Protein Extraction

Most proteins are soluble in water, dilute salt, dilute acid or alkali solution, and a few proteins bound with lipids are soluble in ethanol, acetone, butanol and other organic solvents. Therefore, different Liquid–liquid extraction can be used to extract and purify proteins and enzymes. Generally speaking, alkaline proteins are extracted using slightly acidic extracts, while acidic proteins are extracted using slightly alkaline extracts.

• Extract proteins from cells

Cell suspensions were centrifuged at 4 ° C at 2000 xg for 5-7 min. Collect the cells at the bottom of the tube and discard the supernatant.

The cells were added to cold PBS and centrifuged at 4 ℃ at 2000 xg for 5-7 minutes for washing.

Cold lysis buffer was added to the cell particles, appropriate amount of protease inhibitor and phosphatase inhibitor was added (ready for use), ultrasonication or agitate the contents in microcentrifuge tubes for 30 min at 4 ℃.

Centrifuge at 4 ℃ at 16000 xg for 20 min. Discard the precipitation, collect the supernatant in a new tube, and place it on the ice.

• Extract proteins from tissues

Dissect tissues of interest on the ice. The tissue is transferred to a microcentrifuge tube and soaked in liquid nitrogen for rapid freezing.

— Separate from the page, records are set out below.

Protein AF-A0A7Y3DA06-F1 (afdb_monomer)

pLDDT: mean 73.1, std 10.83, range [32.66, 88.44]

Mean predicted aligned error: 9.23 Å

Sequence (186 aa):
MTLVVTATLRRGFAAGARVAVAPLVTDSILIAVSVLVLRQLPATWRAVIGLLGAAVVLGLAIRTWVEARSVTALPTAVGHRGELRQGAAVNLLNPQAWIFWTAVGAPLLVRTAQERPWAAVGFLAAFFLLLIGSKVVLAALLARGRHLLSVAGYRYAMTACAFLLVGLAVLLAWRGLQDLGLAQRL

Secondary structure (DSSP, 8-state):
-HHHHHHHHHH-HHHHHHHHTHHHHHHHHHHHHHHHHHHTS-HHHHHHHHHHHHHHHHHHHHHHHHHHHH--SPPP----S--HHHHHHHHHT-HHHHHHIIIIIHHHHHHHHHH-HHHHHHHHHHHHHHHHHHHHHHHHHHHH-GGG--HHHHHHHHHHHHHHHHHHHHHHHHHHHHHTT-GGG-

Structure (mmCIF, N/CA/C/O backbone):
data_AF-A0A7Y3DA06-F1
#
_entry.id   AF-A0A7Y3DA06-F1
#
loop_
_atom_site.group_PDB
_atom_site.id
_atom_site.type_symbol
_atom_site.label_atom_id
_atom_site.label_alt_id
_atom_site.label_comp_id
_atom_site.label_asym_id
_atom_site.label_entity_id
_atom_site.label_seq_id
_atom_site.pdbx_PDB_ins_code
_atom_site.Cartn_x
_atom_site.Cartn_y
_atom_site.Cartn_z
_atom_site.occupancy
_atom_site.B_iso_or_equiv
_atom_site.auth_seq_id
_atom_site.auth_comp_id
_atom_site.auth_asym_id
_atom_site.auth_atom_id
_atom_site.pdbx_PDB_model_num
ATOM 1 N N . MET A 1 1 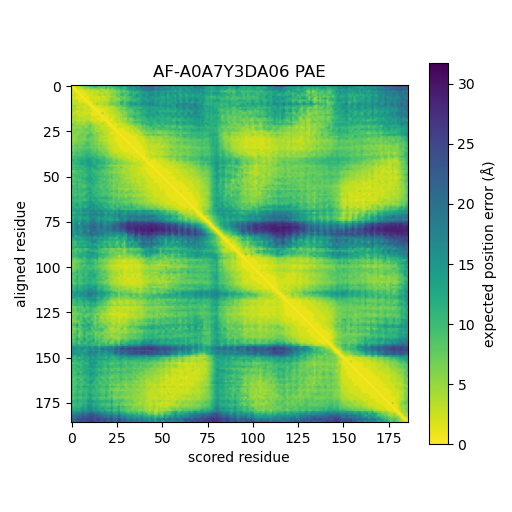? 7.685 -7.370 -9.174 1.00 56.59 1 MET A N 1
ATOM 2 C CA . MET A 1 1 ? 8.260 -6.604 -10.311 1.00 56.59 1 MET A CA 1
ATOM 3 C C . MET A 1 1 ? 9.092 -7.487 -11.235 1.00 56.59 1 MET A C 1
ATOM 5 O O . MET A 1 1 ? 8.885 -7.448 -12.442 1.00 56.59 1 MET A O 1
ATOM 9 N N . THR A 1 2 ? 9.956 -8.342 -10.688 1.00 60.81 2 THR A N 1
ATOM 10 C CA . THR A 1 2 ? 10.880 -9.234 -11.417 1.00 60.81 2 THR A CA 1
ATOM 11 C C . THR A 1 2 ? 10.214 -10.073 -12.515 1.00 60.81 2 THR A C 1
ATOM 13 O O . THR A 1 2 ? 10.743 -10.198 -13.618 1.00 60.81 2 THR A O 1
ATOM 16 N N . LEU A 1 3 ? 9.003 -10.574 -12.260 1.00 62.62 3 LEU A N 1
ATOM 17 C CA . LEU A 1 3 ? 8.247 -11.403 -13.204 1.00 62.62 3 LEU A CA 1
ATOM 18 C C . LEU A 1 3 ? 7.685 -10.629 -14.395 1.00 62.62 3 LEU A C 1
ATOM 20 O O . LEU A 1 3 ? 7.729 -11.125 -15.515 1.00 62.62 3 LEU A O 1
ATOM 24 N N . VAL A 1 4 ? 7.196 -9.406 -14.169 1.00 60.69 4 VAL A N 1
ATOM 25 C CA . VAL A 1 4 ? 6.680 -8.537 -15.238 1.00 60.69 4 VAL A CA 1
ATOM 26 C C . VAL A 1 4 ? 7.814 -8.180 -16.188 1.00 60.69 4 VAL A C 1
ATOM 28 O O . VAL A 1 4 ? 7.668 -8.320 -17.399 1.00 60.69 4 VAL A O 1
ATOM 31 N N . VAL A 1 5 ? 8.969 -7.793 -15.642 1.00 60.12 5 VAL A N 1
ATOM 32 C CA . VAL A 1 5 ? 10.148 -7.449 -16.443 1.00 60.12 5 VAL A CA 1
ATOM 33 C C . VAL A 1 5 ? 10.650 -8.661 -17.225 1.00 60.12 5 VAL A C 1
ATOM 35 O O . VAL A 1 5 ? 10.826 -8.579 -18.437 1.00 60.12 5 VAL A O 1
ATOM 38 N N . THR A 1 6 ? 10.801 -9.813 -16.570 1.00 62.44 6 THR A N 1
ATOM 39 C CA . THR A 1 6 ? 11.279 -11.039 -17.227 1.00 62.44 6 THR A CA 1
ATOM 40 C C . THR A 1 6 ? 10.322 -11.506 -18.326 1.00 62.44 6 THR A C 1
ATOM 42 O O . THR A 1 6 ? 10.767 -11.874 -19.414 1.00 62.44 6 THR A O 1
ATOM 45 N N . ALA A 1 7 ? 9.010 -11.466 -18.079 1.00 63.97 7 ALA A N 1
ATOM 46 C CA . ALA A 1 7 ? 8.003 -11.816 -19.076 1.00 63.97 7 ALA A CA 1
ATOM 47 C C . ALA A 1 7 ? 8.002 -10.834 -20.255 1.00 63.97 7 ALA A C 1
ATOM 49 O O . ALA A 1 7 ? 7.919 -11.272 -21.399 1.00 63.97 7 ALA A O 1
ATOM 50 N N . THR A 1 8 ? 8.171 -9.537 -19.987 1.00 66.31 8 THR A N 1
ATOM 51 C CA . THR A 1 8 ? 8.263 -8.503 -21.029 1.00 66.31 8 THR A CA 1
ATOM 52 C C . THR A 1 8 ? 9.486 -8.709 -21.915 1.00 66.31 8 THR A C 1
ATOM 54 O O . THR A 1 8 ? 9.364 -8.718 -23.135 1.00 66.31 8 THR A O 1
ATOM 57 N N . LEU A 1 9 ? 10.656 -8.932 -21.310 1.00 66.25 9 LEU A N 1
ATOM 58 C CA . LEU A 1 9 ? 11.917 -9.091 -22.037 1.00 66.25 9 LEU A CA 1
ATOM 59 C C . LEU A 1 9 ? 11.992 -10.406 -22.823 1.00 66.25 9 LEU A C 1
ATOM 61 O O . LEU A 1 9 ? 12.608 -10.443 -23.881 1.00 66.25 9 LEU A O 1
ATOM 65 N N . ARG A 1 10 ? 11.384 -11.492 -22.322 1.00 66.31 10 ARG A N 1
ATOM 66 C CA . ARG A 1 10 ? 11.461 -12.820 -22.962 1.00 66.31 10 ARG A CA 1
ATOM 67 C C . ARG A 1 10 ? 10.304 -13.133 -23.911 1.00 66.31 10 ARG A C 1
ATOM 69 O O . ARG A 1 10 ? 10.474 -13.954 -24.803 1.00 66.31 10 ARG A O 1
ATOM 7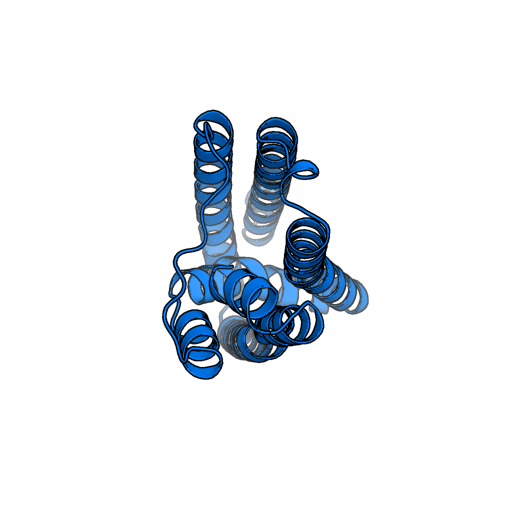6 N N . ARG A 1 11 ? 9.111 -12.586 -23.664 1.00 66.19 11 ARG A N 1
ATOM 77 C CA . ARG A 1 11 ? 7.858 -12.953 -24.357 1.00 66.19 11 ARG A CA 1
ATOM 78 C C . ARG A 1 11 ? 7.070 -11.735 -24.858 1.00 66.19 11 ARG A C 1
ATOM 80 O O . ARG A 1 11 ? 5.923 -11.878 -25.275 1.00 66.19 11 ARG A O 1
ATOM 87 N N . GLY A 1 12 ? 7.673 -10.548 -24.809 1.00 67.62 12 GLY A N 1
ATOM 88 C CA . GLY A 1 12 ? 7.075 -9.302 -25.270 1.00 67.62 12 GLY A CA 1
ATOM 89 C C . GLY A 1 12 ? 6.076 -8.681 -24.289 1.00 67.62 12 GLY A C 1
ATOM 90 O O . GLY A 1 12 ? 5.698 -9.252 -23.261 1.00 67.62 12 GLY A O 1
ATOM 91 N N . PHE A 1 13 ? 5.621 -7.478 -24.635 1.00 70.62 13 PHE A N 1
ATOM 92 C CA . PHE A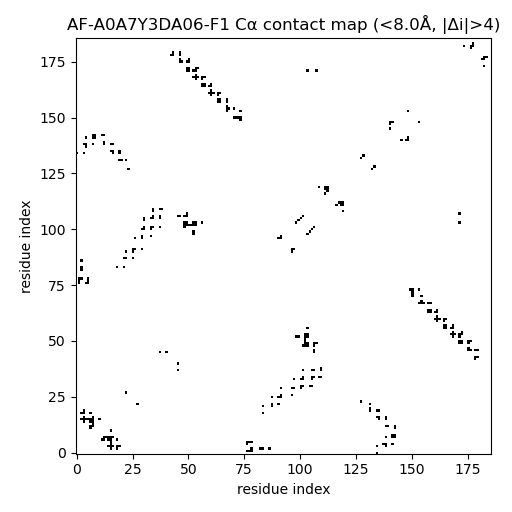 1 13 ? 4.756 -6.633 -23.807 1.00 70.62 13 PHE A CA 1
ATOM 93 C C . PHE A 1 13 ? 3.488 -7.341 -23.301 1.00 70.62 13 PHE A C 1
ATOM 95 O O . PHE A 1 13 ? 3.172 -7.264 -22.116 1.00 70.62 13 PHE A O 1
ATOM 102 N N . ALA A 1 14 ? 2.794 -8.096 -24.159 1.00 70.94 14 ALA A N 1
ATOM 103 C CA . ALA A 1 14 ? 1.540 -8.766 -23.801 1.00 70.94 14 ALA A CA 1
ATOM 104 C C . ALA A 1 14 ? 1.704 -9.834 -22.700 1.00 70.94 14 ALA A C 1
ATOM 106 O O . ALA A 1 14 ? 0.763 -10.118 -21.954 1.00 70.94 14 ALA A O 1
ATOM 107 N N . ALA A 1 15 ? 2.885 -10.448 -22.585 1.00 68.81 15 ALA A N 1
ATOM 108 C CA . ALA A 1 15 ? 3.186 -11.371 -21.495 1.00 68.81 15 ALA A CA 1
ATOM 109 C C . ALA A 1 15 ? 3.475 -10.615 -20.188 1.00 68.81 15 ALA A C 1
ATOM 111 O O . ALA A 1 15 ? 2.986 -11.013 -19.133 1.00 68.81 15 ALA A O 1
ATOM 112 N N . GLY A 1 16 ? 4.202 -9.496 -20.265 1.00 63.34 16 GLY A N 1
ATOM 113 C CA . GLY A 1 16 ? 4.416 -8.586 -19.138 1.00 63.34 16 GLY A CA 1
ATOM 114 C C . GLY A 1 16 ? 3.117 -8.020 -18.569 1.00 63.34 16 GLY A C 1
ATOM 115 O O . GLY A 1 16 ? 2.894 -8.085 -17.360 1.00 63.34 16 GLY A O 1
ATOM 116 N N . ALA A 1 17 ? 2.227 -7.544 -19.442 1.00 70.44 17 ALA A N 1
ATOM 117 C CA . ALA A 1 17 ? 0.926 -6.999 -19.066 1.00 70.44 17 ALA A CA 1
ATOM 118 C C . ALA A 1 17 ? 0.058 -8.035 -18.333 1.00 70.44 17 ALA A C 1
ATOM 120 O O . ALA A 1 17 ? -0.482 -7.736 -17.273 1.00 70.44 17 ALA A O 1
ATOM 121 N N . ARG A 1 18 ? -0.001 -9.285 -18.814 1.00 70.06 18 ARG A N 1
ATOM 122 C CA . ARG A 1 18 ? -0.736 -10.364 -18.126 1.00 70.06 18 ARG A CA 1
ATOM 123 C C . ARG A 1 18 ? -0.203 -10.648 -16.720 1.00 70.06 18 ARG A C 1
ATOM 125 O O . ARG A 1 18 ? -0.990 -10.848 -15.802 1.00 70.06 18 ARG A O 1
ATOM 132 N N . VAL A 1 19 ? 1.117 -10.629 -16.528 1.00 67.75 19 VAL A N 1
ATOM 133 C CA . VAL A 1 19 ? 1.723 -10.796 -15.193 1.00 67.75 19 VAL A CA 1
ATOM 134 C C . VAL A 1 19 ? 1.427 -9.593 -14.294 1.00 67.75 19 VAL A C 1
ATOM 136 O O . VAL A 1 19 ? 1.220 -9.759 -13.094 1.00 67.75 19 VAL A O 1
ATOM 139 N N . ALA A 1 20 ? 1.388 -8.381 -14.853 1.00 70.19 20 ALA A N 1
ATOM 140 C CA . ALA A 1 20 ? 1.124 -7.158 -14.097 1.00 70.19 20 ALA A CA 1
ATOM 141 C C . ALA A 1 20 ? -0.279 -7.128 -13.474 1.00 70.19 20 ALA A C 1
ATOM 143 O O . ALA A 1 20 ? -0.468 -6.444 -12.471 1.00 70.19 20 ALA A O 1
ATOM 144 N N . VAL A 1 21 ? -1.218 -7.892 -14.040 1.00 73.81 21 VAL A N 1
ATOM 145 C CA . VAL A 1 21 ? -2.609 -8.022 -13.589 1.00 73.81 21 VAL A CA 1
ATOM 146 C C . VAL A 1 21 ? -2.769 -9.038 -12.447 1.00 73.81 21 VAL A C 1
ATOM 148 O O . VAL A 1 21 ? -3.773 -8.998 -11.744 1.00 73.81 21 VAL A O 1
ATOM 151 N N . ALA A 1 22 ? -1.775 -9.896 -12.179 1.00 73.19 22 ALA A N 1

For every 5 mg of tissue, 300 µL of cold lysis buffer was added, appropriate amount of protease inhibitor and phosphatase inhibitor (ready for use) were added and homogenized with electric homogenizer. 300-600 µL of lysis buffer is added during the homogenization process.

Stir at 4 ℃ for 2 hours.

Centrifuge at 4 ° C at 16000 xg for 20 min. Discard the precipitation, collect the supernatant in a new tube, and place it on the ice.

The total protein concentration of the sample was normalized.

A small amount of lysate was taken for protein estimation test.

By comparing with the standard, the protein concentration of the unknown sample is determined, ensuring that the standard is diluted into the same buffer as the unknown sample. Protein content can be estimated using Coomassian assay reagents, BCA tests, or 280 nm absorbance.

The appropriate volume of lysate is transferred into the microcentrifuge tube so that all samples contain the same total protein concentration.

Add enough freeze lysis buffer so that all lysates reach the same volume.

1. The whole process should be carried out in low temperature or on ice.

2. The RIPA lysate can extract whole proteins, and if specific proteins are to be extracted, they can be extracted by a kit specifically designed to extract such proteins.

3. For SDS denaturation electrophoresis, SDS can be added to denaturate the whole protein and protease at the time of protein extraction.